И то ощущение, что преследовало меня раньше во время наших перепалок, распирающее, разрывающее изнутри желание задеть его как можно сильнее, ударить по самому больному месту, — теперь именно оно переросло в настолько же страстное желание прикоснуться к нему, прильнуть ближе, поцеловать хотя бы разрумянившуюся на морозе щёку с двумя тёмными точками-родинками на ней.
И просто поцеловать его по-настоящему, в губы. Много, очень и очень много раз.
Меня затапливало нежностью по отношению к нему. Нежностью, неуместной в наших отношениях, вряд ли необходимой ему не только с моей стороны, а вообще — кажется, вот таким язвительно-насмешливым, крутым и популярным парням нравятся взрослые штучки, а не наивные, нерешительные порывы от неопытных романтичных особ.

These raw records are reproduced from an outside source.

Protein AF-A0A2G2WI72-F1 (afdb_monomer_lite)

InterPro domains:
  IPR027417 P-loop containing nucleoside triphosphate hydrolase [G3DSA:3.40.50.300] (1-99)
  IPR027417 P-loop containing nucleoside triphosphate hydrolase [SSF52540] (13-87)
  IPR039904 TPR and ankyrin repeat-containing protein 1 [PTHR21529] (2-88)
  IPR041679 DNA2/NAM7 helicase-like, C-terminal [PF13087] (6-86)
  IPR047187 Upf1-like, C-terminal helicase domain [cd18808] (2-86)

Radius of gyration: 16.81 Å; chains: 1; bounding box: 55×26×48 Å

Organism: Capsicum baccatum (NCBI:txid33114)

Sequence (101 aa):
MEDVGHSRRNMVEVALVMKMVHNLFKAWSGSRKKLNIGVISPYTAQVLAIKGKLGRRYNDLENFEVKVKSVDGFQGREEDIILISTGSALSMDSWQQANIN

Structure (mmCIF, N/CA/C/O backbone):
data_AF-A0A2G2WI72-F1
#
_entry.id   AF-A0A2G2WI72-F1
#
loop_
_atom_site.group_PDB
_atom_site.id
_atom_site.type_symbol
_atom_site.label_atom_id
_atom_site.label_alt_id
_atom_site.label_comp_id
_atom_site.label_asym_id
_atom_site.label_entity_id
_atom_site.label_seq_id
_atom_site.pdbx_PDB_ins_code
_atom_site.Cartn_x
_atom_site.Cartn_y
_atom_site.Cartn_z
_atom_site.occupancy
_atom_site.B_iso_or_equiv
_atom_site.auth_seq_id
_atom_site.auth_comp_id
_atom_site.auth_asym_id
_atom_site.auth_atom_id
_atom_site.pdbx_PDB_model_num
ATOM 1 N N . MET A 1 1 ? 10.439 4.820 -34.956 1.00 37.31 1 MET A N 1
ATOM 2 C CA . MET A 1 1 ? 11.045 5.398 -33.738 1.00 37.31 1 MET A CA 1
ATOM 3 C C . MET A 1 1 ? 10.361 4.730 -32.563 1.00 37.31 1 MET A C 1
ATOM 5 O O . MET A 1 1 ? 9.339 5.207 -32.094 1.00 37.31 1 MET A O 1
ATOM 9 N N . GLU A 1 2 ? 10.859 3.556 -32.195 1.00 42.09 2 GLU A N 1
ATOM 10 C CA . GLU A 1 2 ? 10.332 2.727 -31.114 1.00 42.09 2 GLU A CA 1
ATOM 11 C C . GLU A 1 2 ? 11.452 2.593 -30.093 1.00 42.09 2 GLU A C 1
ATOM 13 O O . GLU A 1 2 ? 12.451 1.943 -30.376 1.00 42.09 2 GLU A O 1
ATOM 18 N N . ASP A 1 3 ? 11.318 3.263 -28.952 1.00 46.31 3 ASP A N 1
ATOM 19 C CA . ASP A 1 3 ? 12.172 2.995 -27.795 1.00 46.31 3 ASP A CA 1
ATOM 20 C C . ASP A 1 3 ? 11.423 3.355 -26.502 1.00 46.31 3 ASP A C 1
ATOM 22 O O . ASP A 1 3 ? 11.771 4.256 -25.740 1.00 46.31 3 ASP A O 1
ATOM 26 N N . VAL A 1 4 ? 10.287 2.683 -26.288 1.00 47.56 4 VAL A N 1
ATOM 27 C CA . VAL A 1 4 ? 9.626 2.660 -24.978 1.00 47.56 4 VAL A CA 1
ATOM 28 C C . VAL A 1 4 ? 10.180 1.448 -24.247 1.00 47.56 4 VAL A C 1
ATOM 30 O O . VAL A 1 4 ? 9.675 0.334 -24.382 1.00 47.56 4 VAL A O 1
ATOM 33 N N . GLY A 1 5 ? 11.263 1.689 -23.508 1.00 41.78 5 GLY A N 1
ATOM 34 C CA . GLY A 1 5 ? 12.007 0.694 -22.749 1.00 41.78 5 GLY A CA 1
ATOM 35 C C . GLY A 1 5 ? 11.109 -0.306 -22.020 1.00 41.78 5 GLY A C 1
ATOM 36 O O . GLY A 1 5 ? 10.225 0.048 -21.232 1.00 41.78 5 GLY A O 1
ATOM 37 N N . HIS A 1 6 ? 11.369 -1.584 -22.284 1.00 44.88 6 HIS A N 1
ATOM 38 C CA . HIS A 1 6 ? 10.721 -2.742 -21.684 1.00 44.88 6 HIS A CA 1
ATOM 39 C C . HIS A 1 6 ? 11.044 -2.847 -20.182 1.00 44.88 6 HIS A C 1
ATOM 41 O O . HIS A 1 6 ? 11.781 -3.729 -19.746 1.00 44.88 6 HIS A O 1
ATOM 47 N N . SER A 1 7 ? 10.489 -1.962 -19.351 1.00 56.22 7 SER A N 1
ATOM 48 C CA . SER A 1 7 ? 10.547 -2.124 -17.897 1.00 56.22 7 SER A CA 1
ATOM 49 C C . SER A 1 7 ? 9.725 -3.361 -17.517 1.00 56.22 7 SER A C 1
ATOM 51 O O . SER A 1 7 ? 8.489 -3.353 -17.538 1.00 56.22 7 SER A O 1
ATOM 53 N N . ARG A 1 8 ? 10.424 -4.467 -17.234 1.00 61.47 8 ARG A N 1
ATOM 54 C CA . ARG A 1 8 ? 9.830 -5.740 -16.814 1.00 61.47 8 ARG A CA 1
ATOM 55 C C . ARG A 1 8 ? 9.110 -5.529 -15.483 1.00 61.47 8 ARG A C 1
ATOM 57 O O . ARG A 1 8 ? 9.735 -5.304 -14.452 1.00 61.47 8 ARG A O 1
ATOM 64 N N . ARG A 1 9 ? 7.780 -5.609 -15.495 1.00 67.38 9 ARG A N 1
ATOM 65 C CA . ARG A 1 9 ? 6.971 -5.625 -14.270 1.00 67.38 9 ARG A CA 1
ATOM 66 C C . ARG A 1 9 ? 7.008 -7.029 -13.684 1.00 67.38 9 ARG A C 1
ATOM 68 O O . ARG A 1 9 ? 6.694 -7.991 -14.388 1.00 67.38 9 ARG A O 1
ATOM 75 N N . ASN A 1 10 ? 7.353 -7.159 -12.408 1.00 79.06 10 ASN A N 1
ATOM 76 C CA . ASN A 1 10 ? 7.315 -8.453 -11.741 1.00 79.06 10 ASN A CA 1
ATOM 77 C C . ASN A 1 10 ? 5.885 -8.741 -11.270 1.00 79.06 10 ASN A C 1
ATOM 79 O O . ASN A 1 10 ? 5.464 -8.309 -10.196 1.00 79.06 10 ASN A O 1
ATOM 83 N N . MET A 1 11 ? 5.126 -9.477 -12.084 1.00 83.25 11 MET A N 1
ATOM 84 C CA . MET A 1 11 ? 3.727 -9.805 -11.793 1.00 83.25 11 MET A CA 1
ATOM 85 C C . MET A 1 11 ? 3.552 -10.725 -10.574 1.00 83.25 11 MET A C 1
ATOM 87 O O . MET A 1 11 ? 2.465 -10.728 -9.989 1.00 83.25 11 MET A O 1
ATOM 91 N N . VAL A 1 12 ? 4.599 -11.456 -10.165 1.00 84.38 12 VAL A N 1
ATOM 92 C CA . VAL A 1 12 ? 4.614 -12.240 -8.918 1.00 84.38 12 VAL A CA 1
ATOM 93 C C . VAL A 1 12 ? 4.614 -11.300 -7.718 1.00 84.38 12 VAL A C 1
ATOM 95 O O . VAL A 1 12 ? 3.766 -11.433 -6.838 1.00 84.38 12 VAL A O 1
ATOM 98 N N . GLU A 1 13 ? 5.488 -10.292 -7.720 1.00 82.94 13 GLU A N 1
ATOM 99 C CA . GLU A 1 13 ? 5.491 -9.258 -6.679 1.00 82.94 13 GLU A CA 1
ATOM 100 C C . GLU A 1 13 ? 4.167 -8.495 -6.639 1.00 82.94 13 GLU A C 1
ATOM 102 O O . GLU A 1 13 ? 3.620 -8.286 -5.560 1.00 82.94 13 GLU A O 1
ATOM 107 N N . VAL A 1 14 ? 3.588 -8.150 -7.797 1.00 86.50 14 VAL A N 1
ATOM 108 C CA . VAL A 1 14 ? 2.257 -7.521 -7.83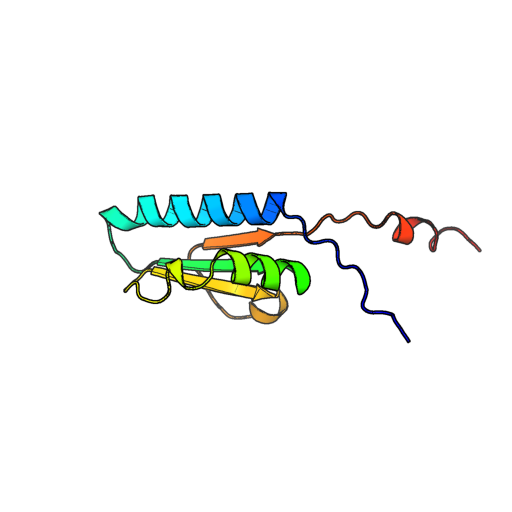9 1.00 86.50 14 VAL A CA 1
ATOM 109 C C . VAL A 1 14 ? 1.217 -8.422 -7.165 1.00 86.50 14 VAL A C 1
ATOM 111 O O . VAL A 1 14 ? 0.426 -7.946 -6.355 1.00 86.50 14 VAL A O 1
ATOM 114 N N . ALA A 1 15 ? 1.198 -9.723 -7.470 1.00 88.81 15 ALA A N 1
ATOM 115 C CA . ALA A 1 15 ? 0.261 -10.659 -6.848 1.00 88.81 15 ALA A CA 1
ATOM 116 C C . ALA A 1 1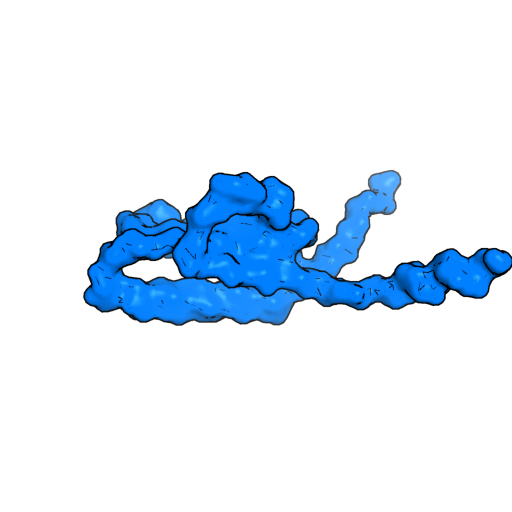5 ? 0.467 -10.761 -5.327 1.00 88.81 15 ALA A C 1
ATOM 118 O O . ALA A 1 15 ? -0.510 -10.802 -4.576 1.00 88.81 15 ALA A O 1
ATOM 119 N N . LEU A 1 16 ? 1.721 -10.747 -4.873 1.00 89.50 16 LEU A N 1
ATOM 120 C CA . LEU A 1 16 ? 2.061 -10.773 -3.458 1.00 89.50 16 LEU A CA 1
ATOM 121 C C . LEU A 1 16 ? 1.603 -9.493 -2.741 1.00 89.50 16 LEU A C 1
ATOM 123 O O . LEU A 1 16 ? 0.942 -9.594 -1.710 1.00 89.50 16 LEU A O 1
ATOM 127 N N . VAL A 1 17 ? 1.861 -8.312 -3.312 1.00 91.00 17 VAL A N 1
ATOM 128 C CA . VAL A 1 17 ? 1.371 -7.022 -2.791 1.00 91.00 17 VAL A CA 1
ATOM 129 C C . VAL A 1 17 ? -0.150 -7.046 -2.657 1.00 91.00 17 VAL A C 1
ATOM 131 O O . VAL A 1 17 ? -0.684 -6.725 -1.597 1.00 91.00 17 VAL A O 1
ATOM 134 N N . MET A 1 18 ? -0.863 -7.501 -3.691 1.00 93.69 18 MET A N 1
ATOM 135 C CA . MET A 1 18 ? -2.324 -7.610 -3.645 1.00 93.69 18 MET A CA 1
ATOM 136 C C . MET A 1 18 ? -2.804 -8.546 -2.526 1.00 93.69 18 MET A C 1
ATOM 138 O O . MET A 1 18 ? -3.778 -8.230 -1.841 1.00 93.69 18 MET A O 1
ATOM 142 N N . LYS A 1 19 ? -2.116 -9.676 -2.315 1.00 93.44 19 LYS A N 1
ATOM 143 C CA . LYS A 1 19 ? -2.412 -10.618 -1.226 1.00 93.44 19 LYS A CA 1
ATOM 144 C C . LYS A 1 19 ? -2.169 -9.987 0.147 1.00 93.44 19 LYS A C 1
ATOM 146 O O . LYS A 1 19 ? -3.005 -10.146 1.032 1.00 93.44 19 LYS A O 1
ATOM 151 N N . MET A 1 20 ? -1.069 -9.253 0.324 1.00 93.50 20 MET A N 1
ATOM 152 C CA . MET A 1 20 ? -0.769 -8.561 1.582 1.00 93.50 20 MET A CA 1
ATOM 153 C C . MET A 1 20 ? -1.824 -7.502 1.903 1.00 93.50 20 MET A C 1
ATOM 155 O O . MET A 1 20 ? -2.396 -7.534 2.989 1.00 93.50 20 MET A O 1
ATOM 159 N N . VAL A 1 21 ? -2.154 -6.629 0.944 1.00 94.50 21 VAL A N 1
ATOM 160 C CA . VAL A 1 21 ? -3.193 -5.601 1.128 1.00 94.50 21 VAL A CA 1
ATOM 161 C C . VAL A 1 21 ? -4.540 -6.241 1.472 1.00 94.50 21 VAL A C 1
ATOM 163 O O . VAL A 1 21 ? -5.235 -5.773 2.370 1.00 94.50 21 VAL A O 1
ATOM 166 N N . HIS A 1 22 ? -4.901 -7.345 0.813 1.00 95.06 22 HIS A N 1
ATOM 167 C CA . HIS A 1 22 ? -6.134 -8.066 1.129 1.00 95.06 22 HIS A CA 1
ATOM 168 C C . HIS A 1 22 ? -6.133 -8.653 2.551 1.00 95.06 22 HIS A C 1
ATOM 170 O O . HIS A 1 22 ? -7.134 -8.559 3.258 1.00 95.06 22 HIS A O 1
ATOM 176 N N . ASN A 1 23 ? -5.018 -9.229 2.999 1.00 94.69 23 ASN A N 1
ATOM 177 C CA . ASN A 1 23 ? -4.903 -9.754 4.359 1.00 94.69 23 ASN A CA 1
ATOM 178 C C . ASN A 1 23 ? -4.997 -8.642 5.412 1.00 94.69 23 ASN A C 1
ATOM 180 O O . ASN A 1 23 ? -5.677 -8.820 6.422 1.00 94.69 23 ASN A O 1
ATOM 184 N N . LEU A 1 24 ? -4.373 -7.489 5.153 1.00 93.44 24 LEU A N 1
ATOM 185 C CA . LEU A 1 24 ? -4.477 -6.309 6.012 1.00 93.44 24 LEU A CA 1
ATOM 186 C C . LEU A 1 24 ? -5.915 -5.801 6.092 1.00 93.44 24 LEU A C 1
ATOM 188 O O . LEU A 1 24 ? -6.398 -5.533 7.186 1.00 93.44 24 LEU A O 1
ATOM 192 N N . PHE A 1 25 ? -6.631 -5.760 4.967 1.00 95.12 25 PHE A N 1
ATOM 193 C CA . PHE A 1 25 ? -8.055 -5.432 4.952 1.00 95.12 25 PHE A CA 1
ATOM 194 C C . PHE A 1 25 ? -8.878 -6.390 5.830 1.00 95.12 25 PHE A C 1
ATOM 196 O O . PHE A 1 25 ? -9.689 -5.946 6.644 1.00 95.12 25 PHE A O 1
ATOM 203 N N . LYS A 1 26 ? -8.640 -7.707 5.728 1.00 95.19 26 LYS A N 1
ATOM 204 C CA . LYS A 1 26 ? -9.331 -8.696 6.572 1.00 95.19 26 LYS A CA 1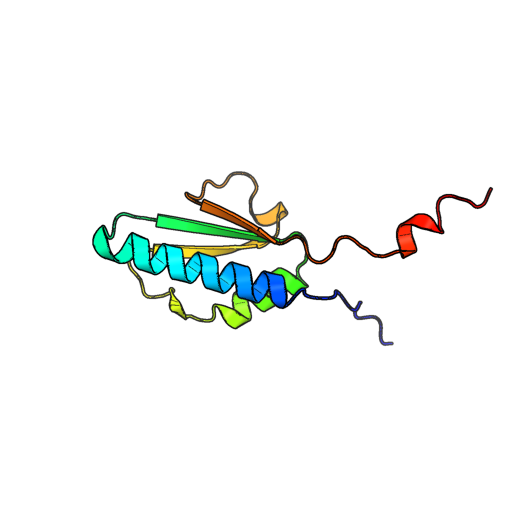
ATOM 205 C C . LYS A 1 26 ? -9.056 -8.468 8.059 1.00 95.19 26 LYS A C 1
ATOM 207 O O . LYS A 1 26 ? -9.998 -8.489 8.845 1.00 95.19 26 LYS A O 1
ATOM 212 N N . ALA A 1 27 ? -7.804 -8.219 8.438 1.00 92.81 27 ALA A N 1
ATOM 213 C CA . ALA A 1 27 ? -7.434 -7.947 9.827 1.00 92.81 27 ALA A CA 1
ATOM 214 C C . ALA A 1 27 ? -8.029 -6.623 10.344 1.00 92.81 27 ALA A C 1
ATOM 216 O O . ALA A 1 27 ? -8.553 -6.563 11.455 1.00 92.81 27 ALA A O 1
ATOM 217 N N . TRP A 1 28 ? -8.006 -5.575 9.519 1.00 94.31 28 TRP A N 1
ATOM 218 C CA . TRP A 1 28 ? -8.582 -4.267 9.825 1.00 94.31 28 TRP A CA 1
ATOM 219 C C . TRP A 1 28 ? -10.099 -4.322 10.046 1.00 94.31 28 TRP A C 1
ATOM 221 O O . TRP A 1 28 ? -10.613 -3.635 10.930 1.00 94.31 28 TRP A O 1
ATOM 231 N N . SER A 1 29 ? -10.810 -5.173 9.296 1.00 91.06 29 SER A N 1
ATOM 232 C CA . SER A 1 29 ? -12.280 -5.208 9.268 1.00 91.06 29 SER A CA 1
ATOM 233 C C . SER A 1 29 ? -12.956 -5.399 10.634 1.00 91.06 29 SER A C 1
ATOM 235 O O . SER A 1 29 ? -14.086 -4.943 10.811 1.00 91.06 29 SER A O 1
ATOM 237 N N . GLY A 1 30 ? -12.265 -6.020 11.599 1.00 89.81 30 GLY A N 1
ATOM 238 C CA . GLY A 1 30 ? -12.763 -6.213 12.961 1.00 89.81 30 GLY A CA 1
ATOM 239 C C . GLY A 1 30 ? -12.617 -4.995 13.879 1.00 89.81 30 GLY A C 1
ATOM 240 O O . GLY A 1 30 ? -13.437 -4.823 14.773 1.00 89.81 30 GLY A O 1
ATOM 241 N N . SER A 1 31 ? -11.60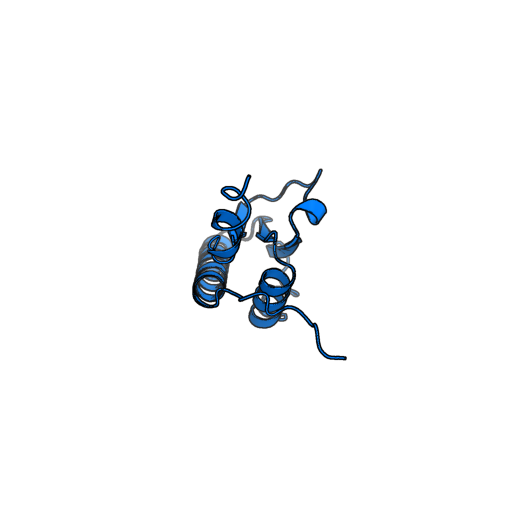4 -4.141 13.675 1.00 90.50 31 SER A N 1
ATOM 242 C CA . SER A 1 31 ? -11.365 -2.962 14.528 1.00 90.50 31 SER A CA 1
ATOM 243 C C . SER A 1 31 ? -11.844 -1.653 13.902 1.00 90.50 31 SER A C 1
ATOM 245 O O . SER A 1 31 ? -12.222 -0.740 14.633 1.00 90.50 31 SER A O 1
ATOM 247 N N . ARG A 1 32 ? -11.798 -1.551 12.564 1.00 91.19 32 ARG A N 1
ATOM 248 C CA . ARG A 1 32 ? -12.133 -0.362 11.757 1.00 91.19 32 ARG A CA 1
ATOM 249 C C . ARG A 1 32 ? -11.460 0.944 12.201 1.00 91.19 32 ARG A C 1
ATOM 251 O O . ARG A 1 32 ? -11.914 2.029 11.846 1.00 91.19 32 ARG A O 1
ATOM 258 N N . LYS A 1 33 ? -10.366 0.859 12.961 1.00 92.31 33 LYS A N 1
ATOM 259 C CA . LYS A 1 33 ? -9.531 2.020 13.290 1.00 92.31 33 LYS A CA 1
ATOM 260 C C . LYS A 1 33 ? -8.835 2.516 12.029 1.00 92.31 33 LYS A C 1
ATOM 262 O O . LYS A 1 33 ? -8.541 1.714 11.150 1.00 92.31 33 LYS A O 1
ATOM 267 N N . LYS A 1 34 ? -8.551 3.816 11.949 1.00 93.75 34 LYS A N 1
ATOM 268 C CA . LYS A 1 34 ? -7.843 4.398 10.802 1.00 93.75 34 LYS A CA 1
ATOM 269 C C . LYS A 1 34 ? -6.561 3.616 10.500 1.00 93.75 34 LYS A C 1
ATOM 271 O O . LYS A 1 34 ? -5.746 3.423 11.397 1.00 93.75 34 LYS A O 1
ATOM 276 N N . LEU A 1 35 ? -6.423 3.172 9.253 1.00 93.06 35 LEU A N 1
ATOM 277 C CA . LEU A 1 35 ? -5.250 2.475 8.743 1.00 93.06 35 LEU A CA 1
ATOM 278 C C . LEU A 1 35 ? -4.901 3.008 7.352 1.00 93.06 35 LEU A C 1
ATOM 280 O O . LEU A 1 35 ? -5.723 2.957 6.435 1.00 93.06 35 LEU A O 1
ATOM 284 N N . ASN A 1 36 ? -3.671 3.488 7.202 1.00 92.31 36 ASN A N 1
ATOM 285 C CA . ASN A 1 36 ? -3.127 4.027 5.963 1.00 92.31 36 ASN A CA 1
ATOM 286 C C . ASN A 1 36 ? -1.976 3.131 5.490 1.00 92.31 36 ASN A C 1
ATOM 288 O O . ASN A 1 36 ? -1.003 2.901 6.209 1.00 92.31 36 ASN A O 1
ATOM 292 N N . ILE A 1 37 ? -2.100 2.583 4.284 1.00 92.25 37 ILE A N 1
ATOM 293 C CA . ILE A 1 37 ? -1.134 1.652 3.700 1.00 92.25 37 ILE A CA 1
ATOM 294 C C . ILE A 1 37 ? -0.441 2.337 2.528 1.00 92.25 37 ILE A C 1
ATOM 296 O O . ILE A 1 37 ? -1.065 2.678 1.520 1.00 92.25 37 ILE A O 1
ATOM 300 N N . GLY A 1 38 ? 0.877 2.456 2.624 1.00 91.12 38 GLY A N 1
ATOM 301 C CA . GLY A 1 38 ? 1.746 2.876 1.540 1.00 91.12 38 GLY A CA 1
ATOM 302 C C . GLY A 1 38 ? 2.315 1.692 0.767 1.00 91.12 38 GLY A C 1
ATOM 303 O O . GLY A 1 38 ? 2.912 0.783 1.335 1.00 91.12 38 GLY A O 1
ATOM 304 N N . VAL A 1 39 ? 2.192 1.711 -0.556 1.00 89.44 39 VAL A N 1
ATOM 305 C CA . VAL A 1 39 ? 2.896 0.798 -1.460 1.00 89.44 39 VAL A CA 1
ATOM 306 C C . VAL A 1 39 ? 3.857 1.607 -2.320 1.00 89.44 39 VAL A C 1
ATOM 308 O O . VAL A 1 39 ? 3.446 2.528 -3.031 1.00 89.44 39 VAL A O 1
ATOM 311 N N . ILE A 1 40 ? 5.136 1.246 -2.269 1.00 87.50 40 ILE A N 1
ATOM 312 C CA . ILE A 1 40 ? 6.228 1.972 -2.911 1.00 87.50 40 ILE A CA 1
ATOM 313 C C . ILE A 1 40 ? 6.931 1.066 -3.916 1.00 87.50 40 ILE A C 1
ATOM 315 O O . ILE A 1 40 ? 7.211 -0.103 -3.645 1.00 87.50 40 ILE A O 1
ATOM 319 N N . SER A 1 41 ? 7.254 1.612 -5.084 1.00 82.88 41 SER A N 1
ATOM 320 C CA . SER A 1 41 ? 8.170 0.964 -6.022 1.00 82.88 41 SER A CA 1
ATOM 321 C C . SER A 1 41 ? 9.029 1.997 -6.751 1.00 82.88 41 SER A C 1
ATOM 323 O O . SER A 1 41 ? 8.493 3.024 -7.166 1.00 82.88 41 SER A O 1
ATOM 325 N N . PRO A 1 42 ? 10.336 1.754 -6.960 1.00 76.88 42 PRO A N 1
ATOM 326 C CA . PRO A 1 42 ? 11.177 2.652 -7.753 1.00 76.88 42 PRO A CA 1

Мы неторопливо брели по заснеженному городу, всё ещё держась за руки, и я боялась наступления момента, когда по какой-нибудь причине придётся отпустить его ладонь. Не знала, протянет ли он её снова и стоит ли протягивать самой? Не понимала, что мы вообще делаем. И для чего? Почему?
Вдали виднелись остроконечные красные шапочки кремлёвских башен, чуть припорошённые белым. Я уже не чувствовала кончик собственного носа, и даже любовь не помогала согреться под ошпаривающим кожу зимним ветром, порывы которого становились всё настойчивей и злее по мере приближения к Москве-реке.
— Нам срочно нужно в кино, — не терпящим возражений тоном заявил Максим, словно прочитав мои мысли о скором обморожении. И если я уже плюнула на все попытки выглядеть красиво и натянула шапку, разумно рассудив, что уложенные волосы всё равно не спасут лицо с алым от холода носом, то он наотрез отказывался накинуть хотя бы капюшон. — Потому что домой я надеялся возвращаться только часов через шесть, и за это время у меня могут закончиться все потрясающие истории о провалах моего пришибленного братца.